Task objective:
The line containing "ATOM 74 N N" and every line after it, through the last one below: output exactly these and nothing else.

──────── Data records

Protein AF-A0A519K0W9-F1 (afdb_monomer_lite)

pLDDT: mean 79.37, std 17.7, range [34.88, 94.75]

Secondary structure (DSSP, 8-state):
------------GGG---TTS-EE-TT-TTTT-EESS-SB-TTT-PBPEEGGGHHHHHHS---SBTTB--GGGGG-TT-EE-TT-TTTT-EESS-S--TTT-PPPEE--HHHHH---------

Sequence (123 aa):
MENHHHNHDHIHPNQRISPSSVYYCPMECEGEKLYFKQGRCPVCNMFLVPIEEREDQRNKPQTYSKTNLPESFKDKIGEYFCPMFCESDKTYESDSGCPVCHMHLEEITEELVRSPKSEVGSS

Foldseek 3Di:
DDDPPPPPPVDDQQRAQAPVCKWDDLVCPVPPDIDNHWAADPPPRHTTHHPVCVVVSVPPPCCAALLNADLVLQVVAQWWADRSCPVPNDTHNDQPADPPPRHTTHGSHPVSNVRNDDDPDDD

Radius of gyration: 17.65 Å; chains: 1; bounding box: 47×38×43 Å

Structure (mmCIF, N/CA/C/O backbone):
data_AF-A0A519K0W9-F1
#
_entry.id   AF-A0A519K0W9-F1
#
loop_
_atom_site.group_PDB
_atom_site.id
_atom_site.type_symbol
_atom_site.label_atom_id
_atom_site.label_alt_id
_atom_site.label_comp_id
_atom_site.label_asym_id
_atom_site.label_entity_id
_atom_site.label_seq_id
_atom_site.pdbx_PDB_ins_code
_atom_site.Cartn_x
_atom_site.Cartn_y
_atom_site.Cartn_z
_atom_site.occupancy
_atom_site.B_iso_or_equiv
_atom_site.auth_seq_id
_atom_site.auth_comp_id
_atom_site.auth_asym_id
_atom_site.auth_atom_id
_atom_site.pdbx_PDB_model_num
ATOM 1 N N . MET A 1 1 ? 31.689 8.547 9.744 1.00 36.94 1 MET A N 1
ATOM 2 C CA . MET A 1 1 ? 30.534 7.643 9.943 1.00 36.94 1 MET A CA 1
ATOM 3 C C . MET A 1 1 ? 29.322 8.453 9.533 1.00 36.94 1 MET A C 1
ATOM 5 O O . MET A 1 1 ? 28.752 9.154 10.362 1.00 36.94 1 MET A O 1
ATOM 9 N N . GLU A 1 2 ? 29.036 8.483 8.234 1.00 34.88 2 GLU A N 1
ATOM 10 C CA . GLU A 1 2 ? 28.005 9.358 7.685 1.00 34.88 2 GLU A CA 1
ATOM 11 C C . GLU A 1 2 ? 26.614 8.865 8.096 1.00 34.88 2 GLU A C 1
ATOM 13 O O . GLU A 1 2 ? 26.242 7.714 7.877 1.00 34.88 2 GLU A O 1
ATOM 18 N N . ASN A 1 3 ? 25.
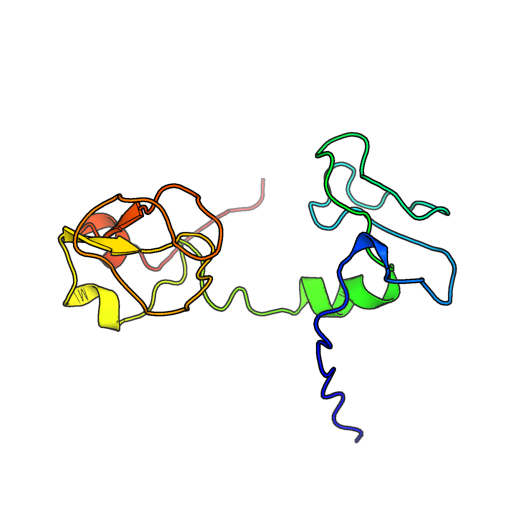859 9.767 8.722 1.00 39.31 3 ASN A N 1
ATOM 19 C CA . ASN A 1 3 ? 24.432 9.637 8.971 1.00 39.31 3 ASN A CA 1
ATOM 20 C C . ASN A 1 3 ? 23.697 9.737 7.632 1.00 39.31 3 ASN A C 1
ATOM 22 O O . ASN A 1 3 ? 23.506 10.835 7.107 1.00 39.31 3 ASN A O 1
ATOM 26 N N . HIS A 1 4 ? 23.256 8.605 7.093 1.00 37.56 4 HIS A N 1
ATOM 27 C CA . HIS A 1 4 ? 22.323 8.574 5.973 1.00 37.56 4 HIS A CA 1
ATOM 28 C C . HIS A 1 4 ? 20.906 8.876 6.480 1.00 37.56 4 HIS A C 1
ATOM 30 O O . HIS A 1 4 ? 20.048 8.006 6.596 1.00 37.56 4 HIS A O 1
ATOM 36 N N . HIS A 1 5 ? 20.658 10.145 6.812 1.00 38.53 5 HIS A N 1
ATOM 37 C CA . HIS A 1 5 ? 19.305 10.683 6.886 1.00 38.53 5 HIS A CA 1
ATOM 38 C C . HIS A 1 5 ? 18.778 10.811 5.455 1.00 38.53 5
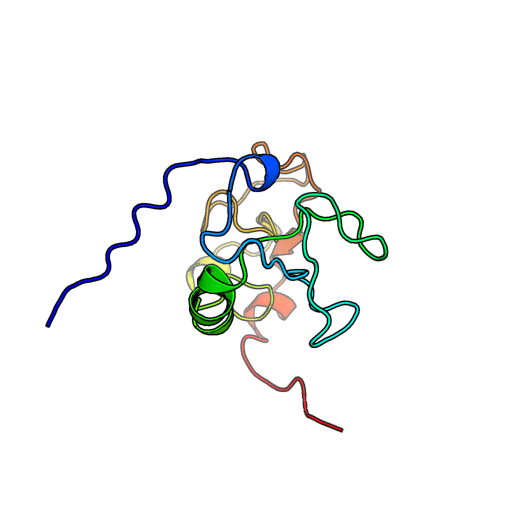 HIS A C 1
ATOM 40 O O . HIS A 1 5 ? 18.908 11.859 4.822 1.00 38.53 5 HIS A O 1
ATOM 46 N N . HIS A 1 6 ? 18.197 9.734 4.930 1.00 45.38 6 HIS A N 1
ATOM 47 C CA . HIS A 1 6 ? 17.414 9.808 3.706 1.00 45.38 6 HIS A CA 1
ATOM 48 C C . HIS A 1 6 ? 16.140 10.598 4.010 1.00 45.38 6 HIS A C 1
ATOM 50 O O . HIS A 1 6 ? 15.146 10.083 4.516 1.00 45.38 6 HIS A O 1
ATOM 56 N N . ASN A 1 7 ? 16.232 11.903 3.750 1.00 39.69 7 ASN A N 1
ATOM 57 C CA . ASN A 1 7 ? 15.105 12.791 3.553 1.00 39.69 7 ASN A CA 1
ATOM 58 C C . ASN A 1 7 ? 14.224 12.134 2.486 1.00 39.69 7 ASN A C 1
ATOM 60 O O . ASN A 1 7 ? 14.564 12.142 1.303 1.00 39.69 7 ASN A O 1
ATOM 64 N N . HIS A 1 8 ? 13.147 11.477 2.918 1.00 48.19 8 HIS A N 1
ATOM 65 C CA . HIS A 1 8 ? 12.120 10.970 2.020 1.00 48.19 8 HIS A CA 1
ATOM 66 C C . HIS A 1 8 ? 11.359 12.193 1.514 1.00 48.19 8 HIS A C 1
ATOM 68 O O . HIS A 1 8 ? 10.252 12.484 1.959 1.00 48.19 8 HIS A O 1
ATOM 74 N N . ASP A 1 9 ? 11.999 12.956 0.626 1.00 47.38 9 ASP A N 1
ATOM 75 C CA . ASP A 1 9 ? 11.314 13.909 -0.228 1.00 47.38 9 ASP A CA 1
ATOM 76 C C . ASP A 1 9 ? 10.125 13.146 -0.820 1.00 47.38 9 ASP A C 1
ATOM 78 O O . ASP A 1 9 ? 10.263 11.983 -1.229 1.00 47.38 9 ASP A O 1
ATOM 82 N N . HIS A 1 10 ? 8.933 13.734 -0.749 1.00 57.75 10 HIS A N 1
ATOM 83 C CA . HIS A 1 10 ? 7.658 13.101 -1.089 1.00 57.75 10 HIS A CA 1
ATOM 84 C C . HIS A 1 10 ? 7.527 12.850 -2.609 1.00 57.75 10 HIS A C 1
ATOM 86 O O . HIS A 1 10 ? 6.467 13.040 -3.204 1.00 57.75 10 HIS A O 1
ATOM 92 N N . ILE A 1 11 ? 8.603 12.413 -3.264 1.00 66.25 11 ILE A N 1
ATOM 93 C CA . ILE A 1 11 ? 8.662 12.045 -4.665 1.00 66.25 11 ILE A CA 1
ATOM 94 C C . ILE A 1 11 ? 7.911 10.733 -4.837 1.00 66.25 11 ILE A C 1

────────────────

Written answer:
ATOM 74 N N . ASP A 1 9 ? 11.999 12.956 0.626 1.00 47.38 9 ASP A N 1
ATOM 75 C CA . ASP A 1 9 ? 11.314 13.909 -0.228 1.00 47.38 9 ASP A CA 1
ATOM 76 C C . ASP A 1 9 ? 10.125 13.146 -0.820 1.00 47.38 9 ASP A C 1
ATOM 78 O O . ASP A 1 9 ? 10.263 11.983 -1.229 1.00 47.38 9 ASP A O 1
ATOM 82 N N . HIS A 1 10 ? 8.933 13.734 -0.749 1.00 57.75 10 HIS A N 1
ATOM 83 C CA . HIS A 1 10 ? 7.658 13.101 -1.089 1.00 57.75 10 HIS A CA 1
ATOM 84 C C . HIS A 1 10 ? 7.527 12.850 -2.609 1.00 57.75 10 HIS A C 1
ATOM 86 O O . HIS A 1 10 ? 6.467 13.040 -3.204 1.00 57.75 10 HIS A O 1
ATOM 92 N N . ILE A 1 11 ? 8.603 12.413 -3.264 1.00 66.25 11 ILE A N 1
ATOM 93 C CA . ILE A 1 11 ? 8.662 12.045 -4.665 1.00 66.25 11 ILE A CA 1
ATOM 94 C C . ILE A 1 11 ? 7.911 10.733 -4.837 1.00 66.25 11 ILE A C 1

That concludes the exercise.